Wie der blasse Mond am Tageshimmel,
Wandelte, so lang die Sonne glänzte,
Psyche liebeskrank und blass und schmachtend.
«Holde Nacht!» so seufzte sie, «um wie viel
Bist du reicher doch an Glück und Wonne,
Als der laute Tag! Wie solltest du nicht
Lieb mir sein, die du so viel mir bringest,
Und wie soll mir nicht verhasst der Tag sein,
Der so viel mir raubt! o, dass es ewig
Nacht doch blieb' einmal, und keine Trennung
Fürder drohte mir und meinem Liebsten!»

Also seufzte sie. Der Vielgeliebte
Brachte jede Nacht ihr holde Dinge
Zum Geschenk und liess zum Angedenken
Sie zurück, vor Morgengrau'n entschwindend.
Bunte Muschelchen, Korallen, Perlen
Bracht' er, Edelsteine, zaubrisch funkelnd,
Auch wohl wunderbare, fremde Blumen,
Vögelchen mit schimmerndem Gefieder
Und noch andre traute, kluge Thierlein;
Und mit diesen koste sie, den einsam-
Langen Tag hindurch, des Liebsten denkend.

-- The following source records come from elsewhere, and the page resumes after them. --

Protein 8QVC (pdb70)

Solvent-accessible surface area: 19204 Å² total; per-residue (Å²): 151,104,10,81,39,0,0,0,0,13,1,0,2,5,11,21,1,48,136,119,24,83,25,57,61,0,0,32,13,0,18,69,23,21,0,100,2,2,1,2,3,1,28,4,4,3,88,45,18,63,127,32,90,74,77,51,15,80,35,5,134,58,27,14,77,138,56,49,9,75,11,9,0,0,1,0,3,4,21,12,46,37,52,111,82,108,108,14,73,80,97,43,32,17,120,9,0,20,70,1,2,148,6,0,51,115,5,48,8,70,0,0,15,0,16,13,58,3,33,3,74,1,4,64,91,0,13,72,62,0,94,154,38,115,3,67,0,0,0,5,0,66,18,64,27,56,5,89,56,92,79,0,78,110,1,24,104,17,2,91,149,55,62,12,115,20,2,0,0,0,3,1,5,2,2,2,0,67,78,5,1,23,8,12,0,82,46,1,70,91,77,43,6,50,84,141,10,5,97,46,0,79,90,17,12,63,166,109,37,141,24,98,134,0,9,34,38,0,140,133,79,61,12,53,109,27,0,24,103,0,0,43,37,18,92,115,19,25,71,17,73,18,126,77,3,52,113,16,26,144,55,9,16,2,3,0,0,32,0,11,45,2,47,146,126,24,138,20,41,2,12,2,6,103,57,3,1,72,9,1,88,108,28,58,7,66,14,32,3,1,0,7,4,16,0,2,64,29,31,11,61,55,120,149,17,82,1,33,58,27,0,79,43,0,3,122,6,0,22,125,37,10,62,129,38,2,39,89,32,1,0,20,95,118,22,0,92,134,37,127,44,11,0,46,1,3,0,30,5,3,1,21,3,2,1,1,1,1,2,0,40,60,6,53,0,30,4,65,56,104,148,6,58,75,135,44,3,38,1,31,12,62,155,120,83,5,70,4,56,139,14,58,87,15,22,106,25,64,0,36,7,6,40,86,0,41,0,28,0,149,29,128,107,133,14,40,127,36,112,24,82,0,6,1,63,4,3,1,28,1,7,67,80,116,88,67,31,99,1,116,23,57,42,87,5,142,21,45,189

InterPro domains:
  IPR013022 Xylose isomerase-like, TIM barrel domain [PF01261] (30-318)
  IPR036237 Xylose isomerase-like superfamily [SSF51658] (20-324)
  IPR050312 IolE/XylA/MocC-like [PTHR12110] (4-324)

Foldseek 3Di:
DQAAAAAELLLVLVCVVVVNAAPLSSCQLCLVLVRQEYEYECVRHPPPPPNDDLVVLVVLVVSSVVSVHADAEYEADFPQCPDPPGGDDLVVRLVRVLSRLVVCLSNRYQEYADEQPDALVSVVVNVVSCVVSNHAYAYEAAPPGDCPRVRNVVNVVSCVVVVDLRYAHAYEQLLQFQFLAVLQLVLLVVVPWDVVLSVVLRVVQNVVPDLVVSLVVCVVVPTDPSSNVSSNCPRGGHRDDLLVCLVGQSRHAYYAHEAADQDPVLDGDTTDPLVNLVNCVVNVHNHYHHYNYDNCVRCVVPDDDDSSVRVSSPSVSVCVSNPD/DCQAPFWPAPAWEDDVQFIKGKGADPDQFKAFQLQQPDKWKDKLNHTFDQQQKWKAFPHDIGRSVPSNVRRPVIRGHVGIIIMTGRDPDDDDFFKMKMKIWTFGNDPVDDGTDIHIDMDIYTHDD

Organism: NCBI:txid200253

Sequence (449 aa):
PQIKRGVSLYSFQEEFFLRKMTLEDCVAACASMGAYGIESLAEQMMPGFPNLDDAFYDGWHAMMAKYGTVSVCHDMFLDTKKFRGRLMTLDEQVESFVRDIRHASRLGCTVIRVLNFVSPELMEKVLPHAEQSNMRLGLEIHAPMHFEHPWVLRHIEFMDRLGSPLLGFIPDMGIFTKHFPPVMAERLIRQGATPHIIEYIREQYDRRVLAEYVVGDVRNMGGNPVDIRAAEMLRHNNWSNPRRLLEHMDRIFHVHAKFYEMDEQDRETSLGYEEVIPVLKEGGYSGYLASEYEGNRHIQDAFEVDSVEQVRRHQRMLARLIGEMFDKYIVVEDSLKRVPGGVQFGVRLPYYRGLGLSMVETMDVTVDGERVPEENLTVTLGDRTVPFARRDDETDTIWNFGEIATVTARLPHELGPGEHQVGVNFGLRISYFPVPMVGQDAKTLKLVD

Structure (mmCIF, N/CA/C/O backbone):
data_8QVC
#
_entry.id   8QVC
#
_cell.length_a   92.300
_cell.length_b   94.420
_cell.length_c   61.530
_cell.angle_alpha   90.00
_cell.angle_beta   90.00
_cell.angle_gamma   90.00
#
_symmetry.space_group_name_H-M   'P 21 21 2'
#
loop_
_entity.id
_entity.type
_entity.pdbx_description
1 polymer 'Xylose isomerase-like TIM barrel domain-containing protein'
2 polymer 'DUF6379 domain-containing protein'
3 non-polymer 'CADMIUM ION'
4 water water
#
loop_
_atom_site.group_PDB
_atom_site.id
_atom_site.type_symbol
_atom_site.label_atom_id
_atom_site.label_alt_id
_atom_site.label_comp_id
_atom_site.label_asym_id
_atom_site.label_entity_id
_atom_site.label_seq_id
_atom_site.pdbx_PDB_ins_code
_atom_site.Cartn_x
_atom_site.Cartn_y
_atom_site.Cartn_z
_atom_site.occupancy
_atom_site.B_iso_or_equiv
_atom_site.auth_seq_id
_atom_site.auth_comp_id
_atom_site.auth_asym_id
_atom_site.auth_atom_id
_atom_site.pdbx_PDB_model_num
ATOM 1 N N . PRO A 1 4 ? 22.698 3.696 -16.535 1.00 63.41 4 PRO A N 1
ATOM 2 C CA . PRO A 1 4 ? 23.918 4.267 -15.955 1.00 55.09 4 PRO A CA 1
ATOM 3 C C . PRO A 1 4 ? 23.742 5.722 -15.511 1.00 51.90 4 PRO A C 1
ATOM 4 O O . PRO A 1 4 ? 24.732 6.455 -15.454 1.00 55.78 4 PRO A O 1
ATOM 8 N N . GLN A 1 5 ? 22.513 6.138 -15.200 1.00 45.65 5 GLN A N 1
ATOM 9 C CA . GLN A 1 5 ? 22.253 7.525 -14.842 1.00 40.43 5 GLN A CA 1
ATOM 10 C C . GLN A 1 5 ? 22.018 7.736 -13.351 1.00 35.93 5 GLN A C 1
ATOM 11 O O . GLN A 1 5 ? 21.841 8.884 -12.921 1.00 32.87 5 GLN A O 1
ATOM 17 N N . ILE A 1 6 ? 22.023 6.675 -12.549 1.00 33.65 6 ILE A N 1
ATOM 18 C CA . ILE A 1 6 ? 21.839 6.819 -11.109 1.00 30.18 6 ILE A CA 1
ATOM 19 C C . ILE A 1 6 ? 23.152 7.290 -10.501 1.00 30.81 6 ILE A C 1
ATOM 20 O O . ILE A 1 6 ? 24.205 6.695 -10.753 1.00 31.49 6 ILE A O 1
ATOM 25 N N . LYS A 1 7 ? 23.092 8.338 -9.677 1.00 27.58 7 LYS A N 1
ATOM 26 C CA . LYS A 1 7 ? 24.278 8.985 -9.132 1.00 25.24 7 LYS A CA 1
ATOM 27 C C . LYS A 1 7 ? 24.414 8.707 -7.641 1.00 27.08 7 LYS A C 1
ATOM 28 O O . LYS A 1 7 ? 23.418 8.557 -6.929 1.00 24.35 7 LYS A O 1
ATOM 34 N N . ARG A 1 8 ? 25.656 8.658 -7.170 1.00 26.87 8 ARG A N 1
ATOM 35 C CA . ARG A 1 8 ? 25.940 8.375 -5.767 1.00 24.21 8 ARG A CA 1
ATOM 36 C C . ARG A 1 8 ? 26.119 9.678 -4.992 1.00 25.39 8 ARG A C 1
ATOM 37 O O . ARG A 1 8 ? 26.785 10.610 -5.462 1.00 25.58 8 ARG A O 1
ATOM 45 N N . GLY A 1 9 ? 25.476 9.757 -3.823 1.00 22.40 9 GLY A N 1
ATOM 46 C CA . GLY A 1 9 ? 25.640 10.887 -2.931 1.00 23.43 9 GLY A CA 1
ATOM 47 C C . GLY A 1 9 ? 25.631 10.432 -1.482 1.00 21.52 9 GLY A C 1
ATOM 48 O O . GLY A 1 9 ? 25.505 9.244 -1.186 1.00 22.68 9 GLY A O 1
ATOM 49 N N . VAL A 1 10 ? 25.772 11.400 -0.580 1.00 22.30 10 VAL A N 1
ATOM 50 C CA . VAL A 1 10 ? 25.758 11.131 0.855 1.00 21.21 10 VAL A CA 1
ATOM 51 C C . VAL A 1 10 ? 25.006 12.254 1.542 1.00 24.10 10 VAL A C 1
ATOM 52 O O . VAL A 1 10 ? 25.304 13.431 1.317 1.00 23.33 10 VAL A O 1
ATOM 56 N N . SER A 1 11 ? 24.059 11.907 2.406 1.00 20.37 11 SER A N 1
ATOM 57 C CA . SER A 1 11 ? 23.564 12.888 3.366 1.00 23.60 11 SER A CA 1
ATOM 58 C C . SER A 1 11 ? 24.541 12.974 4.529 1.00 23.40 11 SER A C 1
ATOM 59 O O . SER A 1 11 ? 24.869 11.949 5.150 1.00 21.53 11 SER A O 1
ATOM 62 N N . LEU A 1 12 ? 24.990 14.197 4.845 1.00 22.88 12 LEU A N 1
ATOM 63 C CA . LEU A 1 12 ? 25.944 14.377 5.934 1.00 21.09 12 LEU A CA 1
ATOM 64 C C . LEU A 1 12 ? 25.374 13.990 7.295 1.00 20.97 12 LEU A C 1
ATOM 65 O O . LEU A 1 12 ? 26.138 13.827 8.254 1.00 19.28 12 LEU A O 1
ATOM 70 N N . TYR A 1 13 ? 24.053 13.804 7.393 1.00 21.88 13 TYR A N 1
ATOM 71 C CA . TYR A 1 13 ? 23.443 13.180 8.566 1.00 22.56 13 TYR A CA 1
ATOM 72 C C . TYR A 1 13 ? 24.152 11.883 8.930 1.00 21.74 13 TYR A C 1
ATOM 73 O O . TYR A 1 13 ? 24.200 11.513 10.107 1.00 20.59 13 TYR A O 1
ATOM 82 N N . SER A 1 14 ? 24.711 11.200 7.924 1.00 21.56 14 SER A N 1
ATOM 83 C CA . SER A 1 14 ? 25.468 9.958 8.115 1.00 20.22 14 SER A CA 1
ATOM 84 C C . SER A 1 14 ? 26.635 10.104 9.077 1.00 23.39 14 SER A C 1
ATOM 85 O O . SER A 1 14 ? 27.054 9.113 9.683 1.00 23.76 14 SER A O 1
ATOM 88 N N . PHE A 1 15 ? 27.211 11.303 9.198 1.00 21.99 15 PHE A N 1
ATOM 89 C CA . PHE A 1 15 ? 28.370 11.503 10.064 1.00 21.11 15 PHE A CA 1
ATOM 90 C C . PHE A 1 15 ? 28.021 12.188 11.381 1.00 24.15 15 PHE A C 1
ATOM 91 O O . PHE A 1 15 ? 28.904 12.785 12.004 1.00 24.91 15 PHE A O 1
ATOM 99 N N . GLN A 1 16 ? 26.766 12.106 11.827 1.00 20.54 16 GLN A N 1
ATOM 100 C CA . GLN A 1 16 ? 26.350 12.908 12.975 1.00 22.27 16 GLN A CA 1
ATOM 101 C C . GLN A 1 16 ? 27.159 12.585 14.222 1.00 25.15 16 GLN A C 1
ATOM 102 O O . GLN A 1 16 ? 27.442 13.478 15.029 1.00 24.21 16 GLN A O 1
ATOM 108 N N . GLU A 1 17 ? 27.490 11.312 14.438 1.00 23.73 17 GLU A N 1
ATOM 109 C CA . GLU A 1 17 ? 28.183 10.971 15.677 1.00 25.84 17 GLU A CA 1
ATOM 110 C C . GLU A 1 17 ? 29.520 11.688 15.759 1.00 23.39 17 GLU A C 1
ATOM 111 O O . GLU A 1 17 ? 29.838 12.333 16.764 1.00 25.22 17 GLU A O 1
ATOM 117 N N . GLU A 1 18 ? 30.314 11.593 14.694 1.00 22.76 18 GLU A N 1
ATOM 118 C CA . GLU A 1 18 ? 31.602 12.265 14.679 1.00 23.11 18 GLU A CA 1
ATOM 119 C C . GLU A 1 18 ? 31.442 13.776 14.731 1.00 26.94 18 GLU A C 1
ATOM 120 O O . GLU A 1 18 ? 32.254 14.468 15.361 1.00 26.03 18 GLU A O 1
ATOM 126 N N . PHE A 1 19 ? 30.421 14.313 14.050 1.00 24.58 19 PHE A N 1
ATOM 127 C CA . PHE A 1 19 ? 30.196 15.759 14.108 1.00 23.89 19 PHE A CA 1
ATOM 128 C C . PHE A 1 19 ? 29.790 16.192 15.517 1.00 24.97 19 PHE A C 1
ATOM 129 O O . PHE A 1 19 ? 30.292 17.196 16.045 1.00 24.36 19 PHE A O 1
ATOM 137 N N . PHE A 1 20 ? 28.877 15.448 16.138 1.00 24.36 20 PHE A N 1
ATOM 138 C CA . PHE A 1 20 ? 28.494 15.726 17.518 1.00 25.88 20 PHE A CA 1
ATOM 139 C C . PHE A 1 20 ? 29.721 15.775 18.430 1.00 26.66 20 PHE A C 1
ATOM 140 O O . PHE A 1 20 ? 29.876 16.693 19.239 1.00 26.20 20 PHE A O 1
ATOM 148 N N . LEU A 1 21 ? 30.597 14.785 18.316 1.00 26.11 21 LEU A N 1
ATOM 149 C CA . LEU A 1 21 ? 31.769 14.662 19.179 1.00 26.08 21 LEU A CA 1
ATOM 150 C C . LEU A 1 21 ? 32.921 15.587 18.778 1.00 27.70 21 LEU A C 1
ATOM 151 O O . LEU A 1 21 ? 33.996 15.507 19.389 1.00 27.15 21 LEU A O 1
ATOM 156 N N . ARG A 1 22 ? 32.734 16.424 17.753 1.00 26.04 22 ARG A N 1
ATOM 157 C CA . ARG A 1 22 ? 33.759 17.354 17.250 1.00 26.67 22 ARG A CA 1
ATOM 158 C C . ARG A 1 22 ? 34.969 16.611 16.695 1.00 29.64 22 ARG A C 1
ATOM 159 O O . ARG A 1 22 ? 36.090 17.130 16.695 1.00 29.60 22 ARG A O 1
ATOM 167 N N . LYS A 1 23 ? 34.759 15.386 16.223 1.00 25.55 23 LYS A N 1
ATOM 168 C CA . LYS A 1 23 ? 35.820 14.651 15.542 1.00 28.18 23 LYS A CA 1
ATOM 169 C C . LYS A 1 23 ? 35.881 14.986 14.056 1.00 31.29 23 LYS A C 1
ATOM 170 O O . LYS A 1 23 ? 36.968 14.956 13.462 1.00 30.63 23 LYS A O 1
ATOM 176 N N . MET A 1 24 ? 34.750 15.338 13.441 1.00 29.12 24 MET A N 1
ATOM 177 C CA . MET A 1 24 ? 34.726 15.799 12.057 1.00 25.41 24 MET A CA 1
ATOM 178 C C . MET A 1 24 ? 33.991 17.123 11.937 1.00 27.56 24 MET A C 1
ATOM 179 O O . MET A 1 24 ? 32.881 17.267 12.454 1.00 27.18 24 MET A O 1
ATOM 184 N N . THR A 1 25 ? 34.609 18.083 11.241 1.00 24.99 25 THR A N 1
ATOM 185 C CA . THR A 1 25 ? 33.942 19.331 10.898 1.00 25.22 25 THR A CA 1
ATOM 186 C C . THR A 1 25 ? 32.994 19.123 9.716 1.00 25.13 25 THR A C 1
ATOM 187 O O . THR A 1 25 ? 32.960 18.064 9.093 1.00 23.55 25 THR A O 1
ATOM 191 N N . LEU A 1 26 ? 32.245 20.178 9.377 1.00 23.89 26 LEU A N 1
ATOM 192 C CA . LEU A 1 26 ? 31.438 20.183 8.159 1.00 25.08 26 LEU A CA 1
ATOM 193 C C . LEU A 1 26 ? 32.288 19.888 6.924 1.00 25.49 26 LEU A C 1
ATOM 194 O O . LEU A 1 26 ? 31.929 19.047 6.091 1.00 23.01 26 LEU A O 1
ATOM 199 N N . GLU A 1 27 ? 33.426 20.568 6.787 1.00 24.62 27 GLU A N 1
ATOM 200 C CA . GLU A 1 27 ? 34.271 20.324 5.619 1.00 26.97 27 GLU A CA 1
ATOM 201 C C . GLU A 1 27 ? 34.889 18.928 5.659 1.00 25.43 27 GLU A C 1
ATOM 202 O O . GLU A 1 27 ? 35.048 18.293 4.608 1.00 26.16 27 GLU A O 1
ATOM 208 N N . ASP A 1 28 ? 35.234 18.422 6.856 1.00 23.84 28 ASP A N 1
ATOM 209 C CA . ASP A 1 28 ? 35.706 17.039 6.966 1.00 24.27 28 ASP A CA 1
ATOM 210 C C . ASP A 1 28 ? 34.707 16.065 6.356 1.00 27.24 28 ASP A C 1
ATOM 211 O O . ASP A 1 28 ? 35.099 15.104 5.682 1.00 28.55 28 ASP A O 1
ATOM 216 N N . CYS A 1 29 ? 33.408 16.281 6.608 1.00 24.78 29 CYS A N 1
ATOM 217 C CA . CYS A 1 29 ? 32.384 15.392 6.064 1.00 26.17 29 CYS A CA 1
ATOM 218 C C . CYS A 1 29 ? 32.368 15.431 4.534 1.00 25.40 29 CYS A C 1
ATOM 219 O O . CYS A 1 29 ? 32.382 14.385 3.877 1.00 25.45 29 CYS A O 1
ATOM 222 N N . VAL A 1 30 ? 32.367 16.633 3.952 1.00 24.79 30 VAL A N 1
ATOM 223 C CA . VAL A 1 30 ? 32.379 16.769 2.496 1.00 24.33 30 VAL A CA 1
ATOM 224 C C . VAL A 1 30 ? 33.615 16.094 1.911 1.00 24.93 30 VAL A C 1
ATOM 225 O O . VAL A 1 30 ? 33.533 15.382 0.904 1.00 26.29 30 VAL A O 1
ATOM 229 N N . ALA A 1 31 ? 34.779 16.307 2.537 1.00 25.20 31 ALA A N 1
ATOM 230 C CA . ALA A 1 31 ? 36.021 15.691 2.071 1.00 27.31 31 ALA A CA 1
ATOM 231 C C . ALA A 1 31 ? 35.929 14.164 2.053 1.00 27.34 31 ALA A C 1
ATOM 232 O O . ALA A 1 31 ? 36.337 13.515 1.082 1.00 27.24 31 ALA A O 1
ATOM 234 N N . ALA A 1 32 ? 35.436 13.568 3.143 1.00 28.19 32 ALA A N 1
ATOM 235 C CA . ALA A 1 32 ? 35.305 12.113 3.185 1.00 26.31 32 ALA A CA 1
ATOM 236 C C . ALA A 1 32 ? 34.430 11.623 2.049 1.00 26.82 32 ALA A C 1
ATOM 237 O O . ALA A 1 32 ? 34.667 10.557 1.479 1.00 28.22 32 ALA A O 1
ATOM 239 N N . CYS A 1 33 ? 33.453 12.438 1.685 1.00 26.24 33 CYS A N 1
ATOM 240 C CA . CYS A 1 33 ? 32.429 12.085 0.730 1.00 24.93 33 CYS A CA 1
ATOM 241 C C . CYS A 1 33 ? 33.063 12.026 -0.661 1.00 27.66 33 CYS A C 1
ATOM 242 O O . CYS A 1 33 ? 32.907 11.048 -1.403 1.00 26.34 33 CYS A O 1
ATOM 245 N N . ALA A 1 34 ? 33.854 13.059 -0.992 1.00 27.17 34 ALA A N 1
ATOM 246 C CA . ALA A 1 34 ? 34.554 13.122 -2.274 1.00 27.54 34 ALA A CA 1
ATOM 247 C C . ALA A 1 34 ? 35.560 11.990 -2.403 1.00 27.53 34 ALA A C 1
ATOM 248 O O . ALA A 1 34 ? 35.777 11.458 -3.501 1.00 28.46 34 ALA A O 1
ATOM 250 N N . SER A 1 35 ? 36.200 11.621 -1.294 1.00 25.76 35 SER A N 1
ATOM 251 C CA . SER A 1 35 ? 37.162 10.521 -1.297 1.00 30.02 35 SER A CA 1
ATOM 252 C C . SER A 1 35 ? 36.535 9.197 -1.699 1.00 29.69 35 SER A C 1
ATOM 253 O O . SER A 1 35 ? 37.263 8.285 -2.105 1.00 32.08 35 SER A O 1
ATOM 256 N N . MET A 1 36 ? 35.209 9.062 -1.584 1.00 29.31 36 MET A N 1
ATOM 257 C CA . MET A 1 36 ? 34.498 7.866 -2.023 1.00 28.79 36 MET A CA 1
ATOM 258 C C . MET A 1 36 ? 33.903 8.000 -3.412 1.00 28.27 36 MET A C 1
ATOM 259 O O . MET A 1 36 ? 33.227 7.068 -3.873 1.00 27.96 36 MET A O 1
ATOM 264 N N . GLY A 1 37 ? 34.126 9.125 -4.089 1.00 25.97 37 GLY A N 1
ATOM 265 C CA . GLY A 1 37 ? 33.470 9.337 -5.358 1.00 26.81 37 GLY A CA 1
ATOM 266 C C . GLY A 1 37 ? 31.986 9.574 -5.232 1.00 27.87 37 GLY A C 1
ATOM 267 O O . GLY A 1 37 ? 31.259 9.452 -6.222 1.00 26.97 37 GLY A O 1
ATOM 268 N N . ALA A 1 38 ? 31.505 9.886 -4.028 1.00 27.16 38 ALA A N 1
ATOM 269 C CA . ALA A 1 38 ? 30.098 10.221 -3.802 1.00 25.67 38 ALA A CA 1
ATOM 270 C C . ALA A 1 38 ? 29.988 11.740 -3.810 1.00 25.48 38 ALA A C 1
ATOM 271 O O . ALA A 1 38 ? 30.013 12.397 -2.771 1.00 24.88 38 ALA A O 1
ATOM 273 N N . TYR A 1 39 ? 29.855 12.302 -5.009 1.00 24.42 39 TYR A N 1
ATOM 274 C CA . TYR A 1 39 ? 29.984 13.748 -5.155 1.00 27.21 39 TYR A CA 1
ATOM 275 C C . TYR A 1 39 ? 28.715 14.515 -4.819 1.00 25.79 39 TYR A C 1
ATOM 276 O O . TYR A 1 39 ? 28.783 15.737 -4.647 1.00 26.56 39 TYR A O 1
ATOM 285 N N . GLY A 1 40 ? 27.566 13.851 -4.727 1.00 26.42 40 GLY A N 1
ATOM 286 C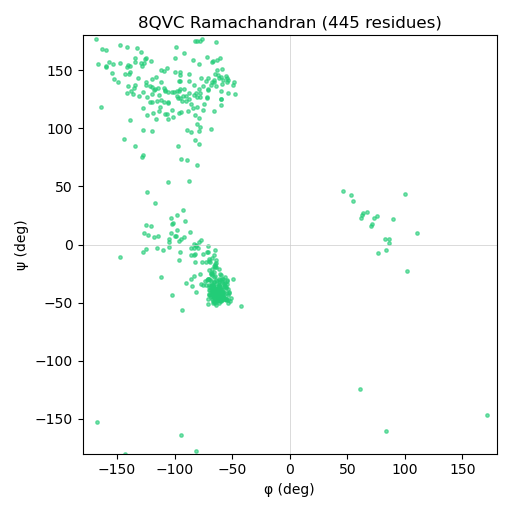 CA . GLY A 1 40 ? 26.340 14.557 -4.383 1.00 25.07 40 GLY A CA 1
ATOM 287 C C . GLY A 1 40 ? 26.250 14.719 -2.883 1.00 25.74 40 GLY A C 1
ATOM 288 O O . GLY A 1 40 ? 26.389 13.748 -2.136 1.00 23.15 40 GLY A O 1
ATOM 289 N N . ILE A 1 41 ? 26.024 15.949 -2.432 1.00 24.38 41 ILE A N 1
ATOM 290 C CA . ILE A 1 41 ? 26.011 16.281 -1.012 1.00 25.49 41 ILE A CA 1
ATOM 291 C C . ILE A 1 41 ? 24.599 16.687 -0.604 1.00 26.49 41 ILE A C 1
ATOM 292 O O . ILE A 1 41 ? 23.992 17.565 -1.238 1.00 25.11 41 ILE A O 1
ATOM 297 N N . GLU A 1 42 ? 24.092 16.067 0.465 1.00 20.85 42 GLU A N 1
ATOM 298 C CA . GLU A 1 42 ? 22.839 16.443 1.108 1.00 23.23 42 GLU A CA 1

Aber noch ganz And'res ward verlieh'n ihr
Durch die Gunst des unsichtbaren Gatten.
Schöner täglich blühte mit verklärtem
Liebreiz sie, gleich all' den andern Wesen
In dem Bann des weiten Zaubergartens.
Und wie staunte nun erst Psyche freudig,
Als sie eines Tages in des Weihers
Wellen sah ihr Spiegelbild und merkte,
Dass ihr Flügelchen gesprosst im Nacken,
Falterfiügel, bunte, goldberändert!

Sinnend auf den Pfaden, die ein ew'ger
Lenz mit Blüten überschneite, wandelnd,
Sprach im Hain sie oft mit den Gazellen,
Sprach mit weissen Lämmern auf den Triften,
Sprach mit Vögeln auf den grünen Zweigen.
Bald verstand sie aller Wesen Sprache,
Und verständlich diesen war die ihre.
Von dem Liebsten sprach sie, und sobald sie
Klagte, dass er so sie einsam lasse,
Dass sein Antlitz er vor ihr verberge,
Trösteten die Thierlein sie und sagten:
«Sieh, auch wir nicht schauen ja sein Antlitz,
Lassen uns an seinem Hauch genügen,
So von ihm durchdrungen und beseligt!»
Und die Blumen sagten: «Auch zu uns kommt
In der stillen Nacht er nur, und lässt uns
Perlen hold zurück, mit welchen freudig
Wir dann funkeln in der Morgensonne!»

So getröstet ward die holde Psyche.
Eine Schwalbe aber kam geflogen
Manchmal, und die sang ihr immer wieder,
Wenn sie einsam, von vergang'nen Tagen,
Sang ihr von der trauten Kindesheimat,
Sang ihr von den Eltern und Geschwistern,
Und vom Leid, das diese weinend trügen
Um die Frühverlorne, Todtgeglaubte.
Träumend lauschte Psyche, bat das Schwälblein,
Gruss gen Cypern über's Meer zu tragen.

Einst als Nachts der Gatte kam zu Psyche,
Fand er feucht von Thränen ihre Wangen,
Und er fragte nach dem Grund des Leides.
«Ach,» versetzte Psyche, «wie beseligt
Deine Liebe mich, du Vielgetreuer!
Aber eine Schwalbe singt mir oftmals,
Wenn ich einsam, von den fernen Lieben,
Von den trauten Eltern und Geschwistern,
Die sich härmen um die Todtgeglaubte!
Werd' ich sie denn niemals wiedersehen?
O mein Liebster, dürft' ich doch nur einmal
Einmal nur auf eine kurze Stunde
Herbescheiden meine trauten Schwestern,
Dass sie Zeugen meines Glückes würden!»

Mit den Locken ihr hinweg die Thränen
Trocknend von den Wangen, sprach der Gatte:
«Psyche, Herzenskind, mein trautes Seelchen,
Gern erfüllen würd' ich dein Verlangen;
Doch ein schwer Geschick bedroht uns beide,
Wenn den Weg zu dir die Schwestern finden;
Bald entschwinden müsst' ich dir auf immer!»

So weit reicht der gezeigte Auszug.